*** Dataset extract ***
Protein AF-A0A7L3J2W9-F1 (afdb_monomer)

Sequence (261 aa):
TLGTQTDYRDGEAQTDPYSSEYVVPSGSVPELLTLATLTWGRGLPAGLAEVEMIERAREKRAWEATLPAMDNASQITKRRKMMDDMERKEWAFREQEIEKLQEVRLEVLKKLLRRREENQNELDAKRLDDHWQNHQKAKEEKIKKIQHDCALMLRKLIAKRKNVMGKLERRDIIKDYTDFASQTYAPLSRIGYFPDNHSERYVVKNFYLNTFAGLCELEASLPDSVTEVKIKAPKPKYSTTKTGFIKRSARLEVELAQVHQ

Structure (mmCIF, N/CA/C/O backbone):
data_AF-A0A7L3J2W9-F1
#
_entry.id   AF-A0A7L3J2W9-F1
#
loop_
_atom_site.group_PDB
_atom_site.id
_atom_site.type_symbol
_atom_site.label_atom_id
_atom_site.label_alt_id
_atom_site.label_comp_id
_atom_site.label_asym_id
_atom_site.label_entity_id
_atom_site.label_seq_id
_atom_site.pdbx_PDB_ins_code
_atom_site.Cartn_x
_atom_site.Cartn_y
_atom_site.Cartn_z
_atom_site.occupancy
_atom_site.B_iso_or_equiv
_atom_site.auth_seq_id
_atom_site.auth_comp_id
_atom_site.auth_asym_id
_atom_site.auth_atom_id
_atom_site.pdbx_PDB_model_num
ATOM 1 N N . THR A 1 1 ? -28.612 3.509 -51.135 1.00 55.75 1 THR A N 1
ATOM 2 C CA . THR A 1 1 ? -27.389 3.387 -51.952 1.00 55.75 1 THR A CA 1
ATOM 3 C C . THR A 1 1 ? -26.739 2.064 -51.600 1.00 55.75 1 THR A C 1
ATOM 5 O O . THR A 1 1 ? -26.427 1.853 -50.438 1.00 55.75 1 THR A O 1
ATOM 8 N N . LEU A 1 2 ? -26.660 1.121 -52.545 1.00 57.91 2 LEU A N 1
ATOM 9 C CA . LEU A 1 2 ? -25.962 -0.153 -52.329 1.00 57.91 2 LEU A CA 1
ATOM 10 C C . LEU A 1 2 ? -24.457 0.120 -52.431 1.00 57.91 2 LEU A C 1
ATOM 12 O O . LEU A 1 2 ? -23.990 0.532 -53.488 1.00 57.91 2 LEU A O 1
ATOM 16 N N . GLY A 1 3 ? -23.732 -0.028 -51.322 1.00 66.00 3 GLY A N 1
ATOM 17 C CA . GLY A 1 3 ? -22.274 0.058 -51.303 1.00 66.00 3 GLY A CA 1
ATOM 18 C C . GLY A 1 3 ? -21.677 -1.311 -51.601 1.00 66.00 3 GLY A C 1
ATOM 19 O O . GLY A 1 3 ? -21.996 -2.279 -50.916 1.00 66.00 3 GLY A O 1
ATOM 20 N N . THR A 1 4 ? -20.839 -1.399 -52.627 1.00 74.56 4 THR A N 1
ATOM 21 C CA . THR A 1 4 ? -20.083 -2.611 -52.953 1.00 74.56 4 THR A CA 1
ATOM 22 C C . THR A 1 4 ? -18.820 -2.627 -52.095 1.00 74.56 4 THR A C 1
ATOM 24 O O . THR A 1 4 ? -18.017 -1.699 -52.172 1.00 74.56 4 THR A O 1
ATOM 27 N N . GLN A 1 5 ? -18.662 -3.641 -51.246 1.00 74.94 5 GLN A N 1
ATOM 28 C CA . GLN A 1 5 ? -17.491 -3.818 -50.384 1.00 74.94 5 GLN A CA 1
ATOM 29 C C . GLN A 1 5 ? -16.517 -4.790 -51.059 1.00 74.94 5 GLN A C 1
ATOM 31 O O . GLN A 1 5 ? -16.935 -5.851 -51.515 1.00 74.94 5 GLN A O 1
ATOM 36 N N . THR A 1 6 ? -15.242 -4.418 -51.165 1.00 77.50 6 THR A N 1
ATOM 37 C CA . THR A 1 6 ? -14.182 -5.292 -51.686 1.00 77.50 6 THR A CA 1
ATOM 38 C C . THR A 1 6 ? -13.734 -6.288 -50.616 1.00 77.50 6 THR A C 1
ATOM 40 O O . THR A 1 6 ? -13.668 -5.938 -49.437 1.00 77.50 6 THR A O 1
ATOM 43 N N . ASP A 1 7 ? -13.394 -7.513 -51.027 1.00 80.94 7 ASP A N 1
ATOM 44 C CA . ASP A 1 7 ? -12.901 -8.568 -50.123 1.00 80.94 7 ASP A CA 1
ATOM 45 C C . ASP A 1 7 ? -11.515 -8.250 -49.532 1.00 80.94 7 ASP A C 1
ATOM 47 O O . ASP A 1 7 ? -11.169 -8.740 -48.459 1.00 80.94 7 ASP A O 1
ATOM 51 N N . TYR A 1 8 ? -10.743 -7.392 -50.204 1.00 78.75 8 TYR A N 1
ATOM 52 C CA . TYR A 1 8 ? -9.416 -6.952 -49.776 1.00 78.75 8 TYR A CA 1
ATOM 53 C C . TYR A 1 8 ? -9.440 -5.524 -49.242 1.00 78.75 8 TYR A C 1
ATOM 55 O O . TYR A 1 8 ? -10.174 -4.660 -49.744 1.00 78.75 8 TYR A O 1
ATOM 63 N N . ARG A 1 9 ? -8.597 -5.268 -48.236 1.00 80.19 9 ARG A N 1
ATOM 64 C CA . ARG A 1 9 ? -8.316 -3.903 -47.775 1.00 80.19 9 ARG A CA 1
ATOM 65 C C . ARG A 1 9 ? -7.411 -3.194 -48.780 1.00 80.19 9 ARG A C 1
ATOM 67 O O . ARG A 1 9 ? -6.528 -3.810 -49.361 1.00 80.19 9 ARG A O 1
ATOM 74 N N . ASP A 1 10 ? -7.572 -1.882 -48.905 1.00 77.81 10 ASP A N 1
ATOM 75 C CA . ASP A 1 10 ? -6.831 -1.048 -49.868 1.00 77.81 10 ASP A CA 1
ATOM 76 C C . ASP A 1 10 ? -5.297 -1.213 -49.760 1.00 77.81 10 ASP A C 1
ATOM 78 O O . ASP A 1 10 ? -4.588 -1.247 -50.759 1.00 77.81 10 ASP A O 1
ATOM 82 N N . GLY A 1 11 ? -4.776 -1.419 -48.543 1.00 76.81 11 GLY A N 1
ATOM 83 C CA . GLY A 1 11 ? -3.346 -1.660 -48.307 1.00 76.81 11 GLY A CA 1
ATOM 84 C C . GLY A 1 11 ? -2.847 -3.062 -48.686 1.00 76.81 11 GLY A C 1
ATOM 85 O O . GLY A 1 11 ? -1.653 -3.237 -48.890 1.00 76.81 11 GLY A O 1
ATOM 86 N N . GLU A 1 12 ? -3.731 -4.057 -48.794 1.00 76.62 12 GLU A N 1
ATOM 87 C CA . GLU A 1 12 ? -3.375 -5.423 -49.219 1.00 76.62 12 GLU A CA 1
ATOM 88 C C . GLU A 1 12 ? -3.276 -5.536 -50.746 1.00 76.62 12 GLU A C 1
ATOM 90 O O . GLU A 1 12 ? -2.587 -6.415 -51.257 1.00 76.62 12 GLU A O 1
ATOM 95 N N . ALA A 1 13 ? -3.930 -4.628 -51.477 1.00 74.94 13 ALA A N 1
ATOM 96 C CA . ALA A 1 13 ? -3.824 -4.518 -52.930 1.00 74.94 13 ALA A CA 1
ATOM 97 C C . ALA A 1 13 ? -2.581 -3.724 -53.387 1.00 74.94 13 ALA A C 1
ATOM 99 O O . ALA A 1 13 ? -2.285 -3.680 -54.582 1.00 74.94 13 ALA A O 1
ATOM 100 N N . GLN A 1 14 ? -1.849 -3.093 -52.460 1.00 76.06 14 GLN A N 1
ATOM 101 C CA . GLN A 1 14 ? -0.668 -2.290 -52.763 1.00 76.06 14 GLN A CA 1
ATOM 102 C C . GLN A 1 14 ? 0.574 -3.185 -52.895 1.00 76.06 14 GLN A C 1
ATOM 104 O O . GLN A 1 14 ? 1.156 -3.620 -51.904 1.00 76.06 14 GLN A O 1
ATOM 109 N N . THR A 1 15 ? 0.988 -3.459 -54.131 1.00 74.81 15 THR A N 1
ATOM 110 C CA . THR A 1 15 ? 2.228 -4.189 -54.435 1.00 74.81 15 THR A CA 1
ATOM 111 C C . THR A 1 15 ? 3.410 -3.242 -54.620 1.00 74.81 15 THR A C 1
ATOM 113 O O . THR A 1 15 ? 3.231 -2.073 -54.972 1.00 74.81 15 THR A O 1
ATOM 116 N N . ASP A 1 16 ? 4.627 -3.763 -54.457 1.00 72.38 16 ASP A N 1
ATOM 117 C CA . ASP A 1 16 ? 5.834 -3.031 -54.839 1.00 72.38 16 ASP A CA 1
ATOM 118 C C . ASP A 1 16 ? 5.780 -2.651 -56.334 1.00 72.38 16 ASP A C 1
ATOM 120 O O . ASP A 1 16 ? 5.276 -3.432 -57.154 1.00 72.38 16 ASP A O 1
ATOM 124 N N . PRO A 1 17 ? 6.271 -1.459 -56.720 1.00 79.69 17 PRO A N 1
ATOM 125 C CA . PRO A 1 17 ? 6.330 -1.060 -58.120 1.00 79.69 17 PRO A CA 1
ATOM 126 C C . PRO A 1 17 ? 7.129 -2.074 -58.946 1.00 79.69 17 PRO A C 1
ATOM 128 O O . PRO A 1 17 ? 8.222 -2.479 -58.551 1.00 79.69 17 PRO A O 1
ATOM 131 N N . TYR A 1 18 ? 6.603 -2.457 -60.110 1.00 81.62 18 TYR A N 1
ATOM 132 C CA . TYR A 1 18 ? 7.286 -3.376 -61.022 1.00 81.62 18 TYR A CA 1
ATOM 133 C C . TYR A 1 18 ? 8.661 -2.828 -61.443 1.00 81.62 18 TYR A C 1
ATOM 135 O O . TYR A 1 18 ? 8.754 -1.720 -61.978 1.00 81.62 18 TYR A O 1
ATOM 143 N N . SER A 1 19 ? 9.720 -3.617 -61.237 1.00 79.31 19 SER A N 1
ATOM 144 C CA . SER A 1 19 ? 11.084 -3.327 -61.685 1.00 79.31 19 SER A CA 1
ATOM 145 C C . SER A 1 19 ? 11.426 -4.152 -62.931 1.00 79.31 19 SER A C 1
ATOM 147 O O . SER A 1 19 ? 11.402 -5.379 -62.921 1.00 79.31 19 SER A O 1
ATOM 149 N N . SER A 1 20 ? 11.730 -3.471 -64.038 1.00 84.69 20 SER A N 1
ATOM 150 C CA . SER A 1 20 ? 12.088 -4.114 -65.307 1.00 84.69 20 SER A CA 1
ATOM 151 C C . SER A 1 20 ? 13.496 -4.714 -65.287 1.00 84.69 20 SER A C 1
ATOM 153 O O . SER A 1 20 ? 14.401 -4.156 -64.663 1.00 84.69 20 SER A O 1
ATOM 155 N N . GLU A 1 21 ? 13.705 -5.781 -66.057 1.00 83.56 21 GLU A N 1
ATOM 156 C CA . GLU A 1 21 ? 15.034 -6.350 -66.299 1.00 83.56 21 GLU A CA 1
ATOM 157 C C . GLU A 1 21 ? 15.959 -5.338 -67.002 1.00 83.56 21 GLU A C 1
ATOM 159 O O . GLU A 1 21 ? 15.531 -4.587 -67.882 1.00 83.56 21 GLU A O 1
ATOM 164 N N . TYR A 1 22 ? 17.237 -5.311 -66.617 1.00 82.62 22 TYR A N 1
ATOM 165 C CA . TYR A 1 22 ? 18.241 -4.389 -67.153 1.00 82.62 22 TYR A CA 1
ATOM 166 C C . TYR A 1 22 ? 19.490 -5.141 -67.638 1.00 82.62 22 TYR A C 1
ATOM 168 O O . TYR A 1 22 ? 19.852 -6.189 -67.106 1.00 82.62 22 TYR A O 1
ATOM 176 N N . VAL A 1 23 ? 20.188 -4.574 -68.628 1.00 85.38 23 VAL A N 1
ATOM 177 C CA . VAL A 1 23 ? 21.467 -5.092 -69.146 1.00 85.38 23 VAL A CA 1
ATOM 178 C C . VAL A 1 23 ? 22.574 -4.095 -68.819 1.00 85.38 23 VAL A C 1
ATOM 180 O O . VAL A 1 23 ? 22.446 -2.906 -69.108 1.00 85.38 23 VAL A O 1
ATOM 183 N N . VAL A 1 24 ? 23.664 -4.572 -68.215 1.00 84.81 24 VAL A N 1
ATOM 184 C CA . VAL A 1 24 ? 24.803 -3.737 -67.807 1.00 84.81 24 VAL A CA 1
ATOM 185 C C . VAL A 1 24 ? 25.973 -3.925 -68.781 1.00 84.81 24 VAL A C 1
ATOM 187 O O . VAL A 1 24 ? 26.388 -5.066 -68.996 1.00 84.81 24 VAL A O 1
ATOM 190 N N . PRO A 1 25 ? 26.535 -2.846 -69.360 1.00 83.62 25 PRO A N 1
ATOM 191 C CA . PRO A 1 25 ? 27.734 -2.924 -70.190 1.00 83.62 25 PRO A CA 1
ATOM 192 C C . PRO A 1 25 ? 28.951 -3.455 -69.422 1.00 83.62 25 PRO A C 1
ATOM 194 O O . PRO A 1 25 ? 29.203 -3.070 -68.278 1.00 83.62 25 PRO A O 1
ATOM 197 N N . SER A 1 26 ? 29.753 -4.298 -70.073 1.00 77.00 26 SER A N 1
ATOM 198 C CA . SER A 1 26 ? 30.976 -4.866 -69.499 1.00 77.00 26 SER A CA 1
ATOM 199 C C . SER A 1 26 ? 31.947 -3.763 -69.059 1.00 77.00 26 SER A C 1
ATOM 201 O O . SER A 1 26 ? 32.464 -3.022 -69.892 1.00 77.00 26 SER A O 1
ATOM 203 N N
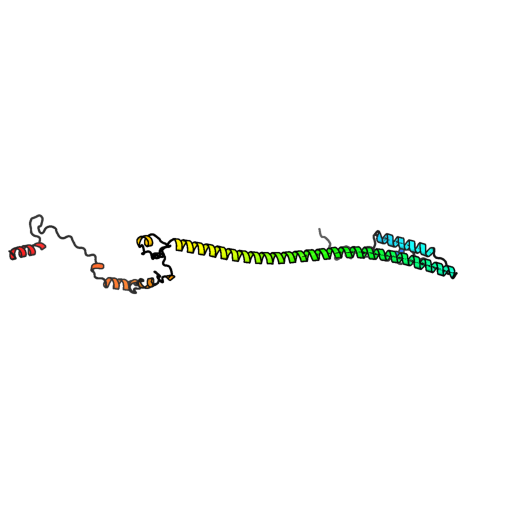 . GLY A 1 27 ? 32.210 -3.664 -67.752 1.00 75.06 27 GLY A N 1
ATOM 204 C CA . GLY A 1 27 ? 33.192 -2.732 -67.181 1.00 75.06 27 GLY A CA 1
ATOM 205 C C . GLY A 1 27 ? 32.627 -1.460 -66.537 1.00 75.06 27 GLY A C 1
ATOM 206 O O . GLY A 1 27 ? 33.409 -0.681 -65.999 1.00 75.06 27 GLY A O 1
ATOM 207 N N . SER A 1 28 ? 31.305 -1.248 -66.527 1.00 76.00 28 SER A N 1
ATOM 208 C CA . SER A 1 28 ? 30.678 -0.136 -65.795 1.00 76.00 28 SER A CA 1
ATOM 209 C C . SER A 1 28 ? 29.539 -0.636 -64.912 1.00 76.00 28 SER A C 1
ATOM 211 O O . SER A 1 28 ? 28.630 -1.297 -65.398 1.00 76.00 28 SER A O 1
ATOM 213 N N . VAL A 1 29 ? 29.571 -0.313 -63.616 1.00 79.00 29 VAL A N 1
ATOM 214 C CA . VAL A 1 29 ? 28.463 -0.593 -62.690 1.00 79.00 29 VAL A CA 1
ATOM 215 C C . VAL A 1 29 ? 27.719 0.720 -62.427 1.00 79.00 29 VAL A C 1
ATOM 217 O O . VAL A 1 29 ? 28.292 1.612 -61.797 1.00 79.00 29 VAL A O 1
ATOM 220 N N . PRO A 1 30 ? 26.472 0.888 -62.906 1.00 84.19 30 PRO A N 1
ATOM 221 C CA . PRO A 1 30 ? 25.725 2.127 -62.710 1.00 84.19 30 PRO A CA 1
ATOM 222 C C . PRO A 1 30 ? 25.362 2.340 -61.234 1.00 84.19 30 PRO A C 1
ATOM 224 O O . PRO A 1 30 ? 24.971 1.406 -60.532 1.00 84.19 30 PRO A O 1
ATOM 227 N N . GLU A 1 31 ? 25.434 3.593 -60.773 1.00 81.12 31 GLU A N 1
ATOM 228 C CA . GLU A 1 31 ? 25.190 3.954 -59.366 1.00 81.12 31 GLU A CA 1
ATOM 229 C C . GLU A 1 31 ? 23.804 3.524 -58.876 1.00 81.12 31 GLU A C 1
ATOM 231 O O . GLU A 1 31 ? 23.655 3.089 -57.737 1.00 81.12 31 GLU A O 1
ATOM 236 N N . LEU A 1 32 ? 22.795 3.596 -59.748 1.00 82.88 32 LEU A N 1
ATOM 237 C CA . LEU A 1 32 ? 21.417 3.236 -59.414 1.00 82.88 32 LEU A CA 1
ATOM 238 C C . LEU A 1 32 ? 21.287 1.782 -58.941 1.00 82.88 32 LEU A C 1
ATOM 240 O O . LEU A 1 32 ? 20.521 1.511 -58.022 1.00 82.88 32 LEU A O 1
ATOM 244 N N . LEU A 1 33 ? 22.084 0.857 -59.487 1.00 83.50 33 LEU A N 1
ATOM 245 C CA . LEU A 1 33 ? 22.057 -0.546 -59.061 1.00 83.50 33 LEU A CA 1
ATOM 246 C C . LEU A 1 33 ? 22.679 -0.755 -57.680 1.00 83.50 33 LEU A C 1
ATOM 248 O O . LEU A 1 33 ? 22.310 -1.691 -56.977 1.00 83.50 33 LEU A O 1
ATOM 252 N N . THR A 1 34 ? 23.575 0.139 -57.253 1.00 81.19 34 THR A N 1
ATOM 253 C CA . THR A 1 34 ? 24.116 0.110 -55.884 1.00 81.19 34 THR A CA 1
ATOM 254 C C . THR A 1 34 ? 23.095 0.563 -54.838 1.00 81.19 34 THR A C 1
ATOM 256 O O . THR A 1 34 ? 23.259 0.257 -53.662 1.00 81.19 34 THR A O 1
ATOM 259 N N . LEU A 1 35 ? 22.021 1.236 -55.268 1.00 84.50 35 LEU A N 1
ATOM 260 C CA . LEU A 1 35 ? 20.922 1.703 -54.420 1.00 84.50 35 LEU A CA 1
ATOM 261 C C . LEU A 1 35 ? 19.703 0.777 -54.448 1.00 84.50 35 LEU A C 1
ATOM 263 O O . LEU A 1 35 ? 18.693 1.100 -53.835 1.00 84.50 35 LEU A O 1
ATOM 267 N N . ALA A 1 36 ? 19.784 -0.378 -55.116 1.00 82.69 36 ALA A N 1
ATOM 268 C CA . ALA A 1 36 ? 18.666 -1.318 -55.239 1.00 82.69 36 ALA A CA 1
ATOM 269 C C . ALA A 1 36 ? 18.161 -1.868 -53.888 1.00 82.69 36 ALA A C 1
ATOM 271 O O . ALA A 1 36 ? 17.072 -2.430 -53.815 1.00 82.69 36 ALA A O 1
ATOM 272 N N . THR A 1 37 ? 18.937 -1.709 -52.811 1.00 83.38 37 THR A N 1
ATOM 273 C CA . THR A 1 37 ? 18.531 -2.049 -51.440 1.00 83.38 37 THR A CA 1
ATOM 274 C C . THR A 1 37 ? 17.540 -1.051 -50.837 1.00 83.38 37 THR A C 1
ATOM 276 O O . THR A 1 37 ? 16.806 -1.418 -49.918 1.00 83.38 37 THR A O 1
ATOM 279 N N . LEU A 1 38 ? 17.496 0.187 -51.344 1.00 85.56 38 LEU A N 1
ATOM 280 C CA . LEU A 1 38 ? 16.547 1.214 -50.926 1.00 85.56 38 LEU A CA 1
ATOM 281 C C . LEU A 1 38 ? 15.227 1.005 -51.670 1.00 85.56 38 LEU A C 1
ATOM 283 O O . LEU A 1 38 ? 15.147 1.142 -52.889 1.00 85.56 38 LEU A O 1
ATOM 287 N N . THR A 1 39 ? 14.179 0.668 -50.926 1.00 84.50 39 THR A N 1
ATOM 288 C CA . THR A 1 39 ? 12.829 0.421 -51.459 1.00 84.50 39 THR A CA 1
ATOM 289 C C . THR A 1 39 ? 11.805 1.264 -50.703 1.00 84.50 39 THR A C 1
ATOM 291 O O . THR A 1 39 ? 12.101 1.830 -49.648 1.00 84.50 39 THR A O 1
ATOM 294 N N . TRP A 1 40 ? 10.595 1.409 -51.251 1.00 81.50 40 TRP A N 1
ATOM 295 C CA . TRP A 1 40 ? 9.537 2.185 -50.599 1.00 81.50 40 TRP A CA 1
ATOM 296 C C . TRP A 1 40 ? 9.235 1.622 -49.201 1.00 81.50 40 TRP A C 1
ATOM 298 O O . TRP A 1 40 ? 9.014 0.425 -49.039 1.00 81.50 40 TRP A O 1
ATOM 308 N N . GLY A 1 41 ? 9.292 2.467 -48.168 1.00 80.06 41 GLY A N 1
ATOM 309 C CA . GLY A 1 41 ? 9.153 2.036 -46.768 1.00 80.06 41 GLY A CA 1
ATOM 310 C C . GLY A 1 41 ? 10.399 1.366 -46.164 1.00 80.06 41 GLY A C 1
ATOM 311 O O . GLY A 1 41 ? 10.437 1.116 -44.959 1.00 80.06 41 GLY A O 1
ATOM 312 N N . ARG A 1 42 ? 11.446 1.127 -46.962 1.00 79.19 42 ARG A N 1
ATOM 313 C CA . ARG A 1 42 ? 12.785 0.682 -46.539 1.00 79.19 42 ARG A CA 1
ATOM 314 C C . ARG A 1 42 ? 13.842 1.631 -47.111 1.00 79.19 42 ARG A C 1
ATOM 316 O O . ARG A 1 42 ? 14.669 1.255 -47.937 1.00 79.19 42 ARG A O 1
ATOM 323 N N . GLY A 1 43 ? 13.761 2.876 -46.660 1.00 79.75 43 GLY A N 1
ATOM 324 C CA . GLY A 1 43 ? 14.699 3.950 -46.974 1.00 79.75 43 GLY A CA 1
ATOM 325 C C . GLY A 1 43 ? 14.392 4.791 -48.211 1.00 79.75 43 GLY A C 1
ATOM 326 O O . GLY A 1 43 ? 15.249 5.502 -48.725 1.00 79.75 43 GLY A O 1
ATOM 327 N N . LEU A 1 44 ? 13.153 4.718 -48.697 1.00 82.75 44 LEU A N 1
ATOM 328 C CA . LEU A 1 44 ? 12.551 5.748 -49.537 1.00 82.75 44 LEU A CA 1
ATOM 329 C C . LEU A 1 44 ? 11.177 6.136 -48.955 1.00 82.75 44 LEU A C 1
ATOM 331 O O . LEU A 1 44 ? 10.435 5.233 -48.546 1.00 82.75 44 LEU A O 1
ATOM 335 N N . PRO A 1 45 ? 10.803 7.433 -48.933 1.00 87.38 45 PRO A N 1
ATOM 336 C CA . PRO A 1 45 ? 11.553 8.591 -49.437 1.00 87.38 45 PRO A CA 1
ATOM 337 C C . PRO A 1 45 ? 12.825 8.876 -48.627 1.00 87.38 45 PRO A C 1
ATOM 339 O O . PRO A 1 45 ? 12.826 8.723 -47.410 1.00 87.38 45 PRO A O 1
ATOM 342 N N . ALA A 1 46 ? 13.891 9.274 -49.330 1.00 86.31 46 ALA A N 1
ATOM 343 C CA . ALA A 1 46 ? 15.225 9.360 -48.751 1.00 86.31 46 ALA A CA 1
ATOM 344 C C . ALA A 1 46 ? 15.300 10.400 -47.620 1.00 86.31 46 ALA A C 1
ATOM 346 O O . ALA A 1 46 ? 15.034 11.586 -47.838 1.00 86.31 46 ALA A O 1
ATOM 347 N N . GLY A 1 47 ? 15.679 9.959 -46.424 1.00 89.38 47 GLY A N 1
ATOM 348 C CA . GLY A 1 47 ? 16.015 10.819 -45.292 1.00 89.38 47 GLY A CA 1
ATOM 349 C C . GLY A 1 47 ? 17.472 11.293 -45.325 1.00 89.38 47 GLY A C 1
ATOM 350 O O . GLY A 1 47 ? 18.269 10.858 -46.154 1.00 89.38 47 GLY A O 1
ATOM 351 N N . LEU A 1 48 ? 17.854 12.151 -44.372 1.00 90.31 48 LEU A N 1
ATOM 352 C CA . LEU A 1 48 ? 19.223 12.686 -44.277 1.00 90.31 48 LEU A CA 1
ATOM 353 C C . LEU A 1 48 ? 20.288 11.578 -44.200 1.00 90.31 48 LEU A C 1
ATOM 355 O O . LEU A 1 48 ? 21.280 11.642 -44.911 1.00 90.31 48 LEU A O 1
ATOM 359 N N . ALA A 1 49 ? 20.050 10.526 -43.411 1.00 87.75 49 ALA A N 1
ATOM 360 C CA . ALA A 1 49 ? 20.996 9.418 -43.259 1.00 87.75 49 ALA A CA 1
ATOM 361 C C . ALA A 1 49 ? 21.202 8.616 -44.558 1.00 87.75 49 ALA A C 1
ATOM 363 O O . ALA A 1 49 ? 22.314 8.179 -44.858 1.00 87.75 49 ALA A O 1
ATOM 364 N N . GLU A 1 50 ? 20.138 8.426 -45.342 1.00 88.38 50 GLU A N 1
ATOM 365 C CA . GLU A 1 50 ? 20.211 7.739 -46.635 1.00 88.38 50 GLU A CA 1
ATOM 366 C C . GLU A 1 50 ? 20.946 8.591 -47.665 1.00 88.38 50 GLU A C 1
ATOM 368 O O . GLU A 1 50 ? 21.799 8.072 -48.380 1.00 88.38 50 GLU A O 1
ATOM 373 N N . VAL A 1 51 ? 20.685 9.901 -47.693 1.00 91.19 51 VAL A N 1
ATOM 374 C CA . VAL A 1 51 ? 21.418 10.844 -48.549 1.00 91.19 51 VAL A CA 1
ATOM 375 C C . VAL A 1 51 ? 22.906 10.866 -48.187 1.00 91.19 51 VAL A C 1
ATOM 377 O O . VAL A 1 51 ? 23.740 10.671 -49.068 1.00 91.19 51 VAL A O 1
*** End of Dataset extract ***
Instructions to follow =>
Take the lines above from the one containing "ATOM 36 N N" down to the one containing "ATOM 40 O O", and transcribe them exactly, both ends included.

Result =>
ATOM 36 N N . THR A 1 6 ? -15.242 -4.418 -51.165 1.00 77.50 6 THR A N 1
ATOM 37 C CA . THR A 1 6 ? -14.182 -5.292 -51.686 1.00 77.50 6 THR A CA 1
ATOM 38 C C . THR A 1 6 ? -13.734 -6.288 -50.616 1.00 77.50 6 THR A C 1
ATOM 40 O O . THR A 1 6 ? -13.668 -5.938 -49.437 1.00 77.50 6 THR A O 1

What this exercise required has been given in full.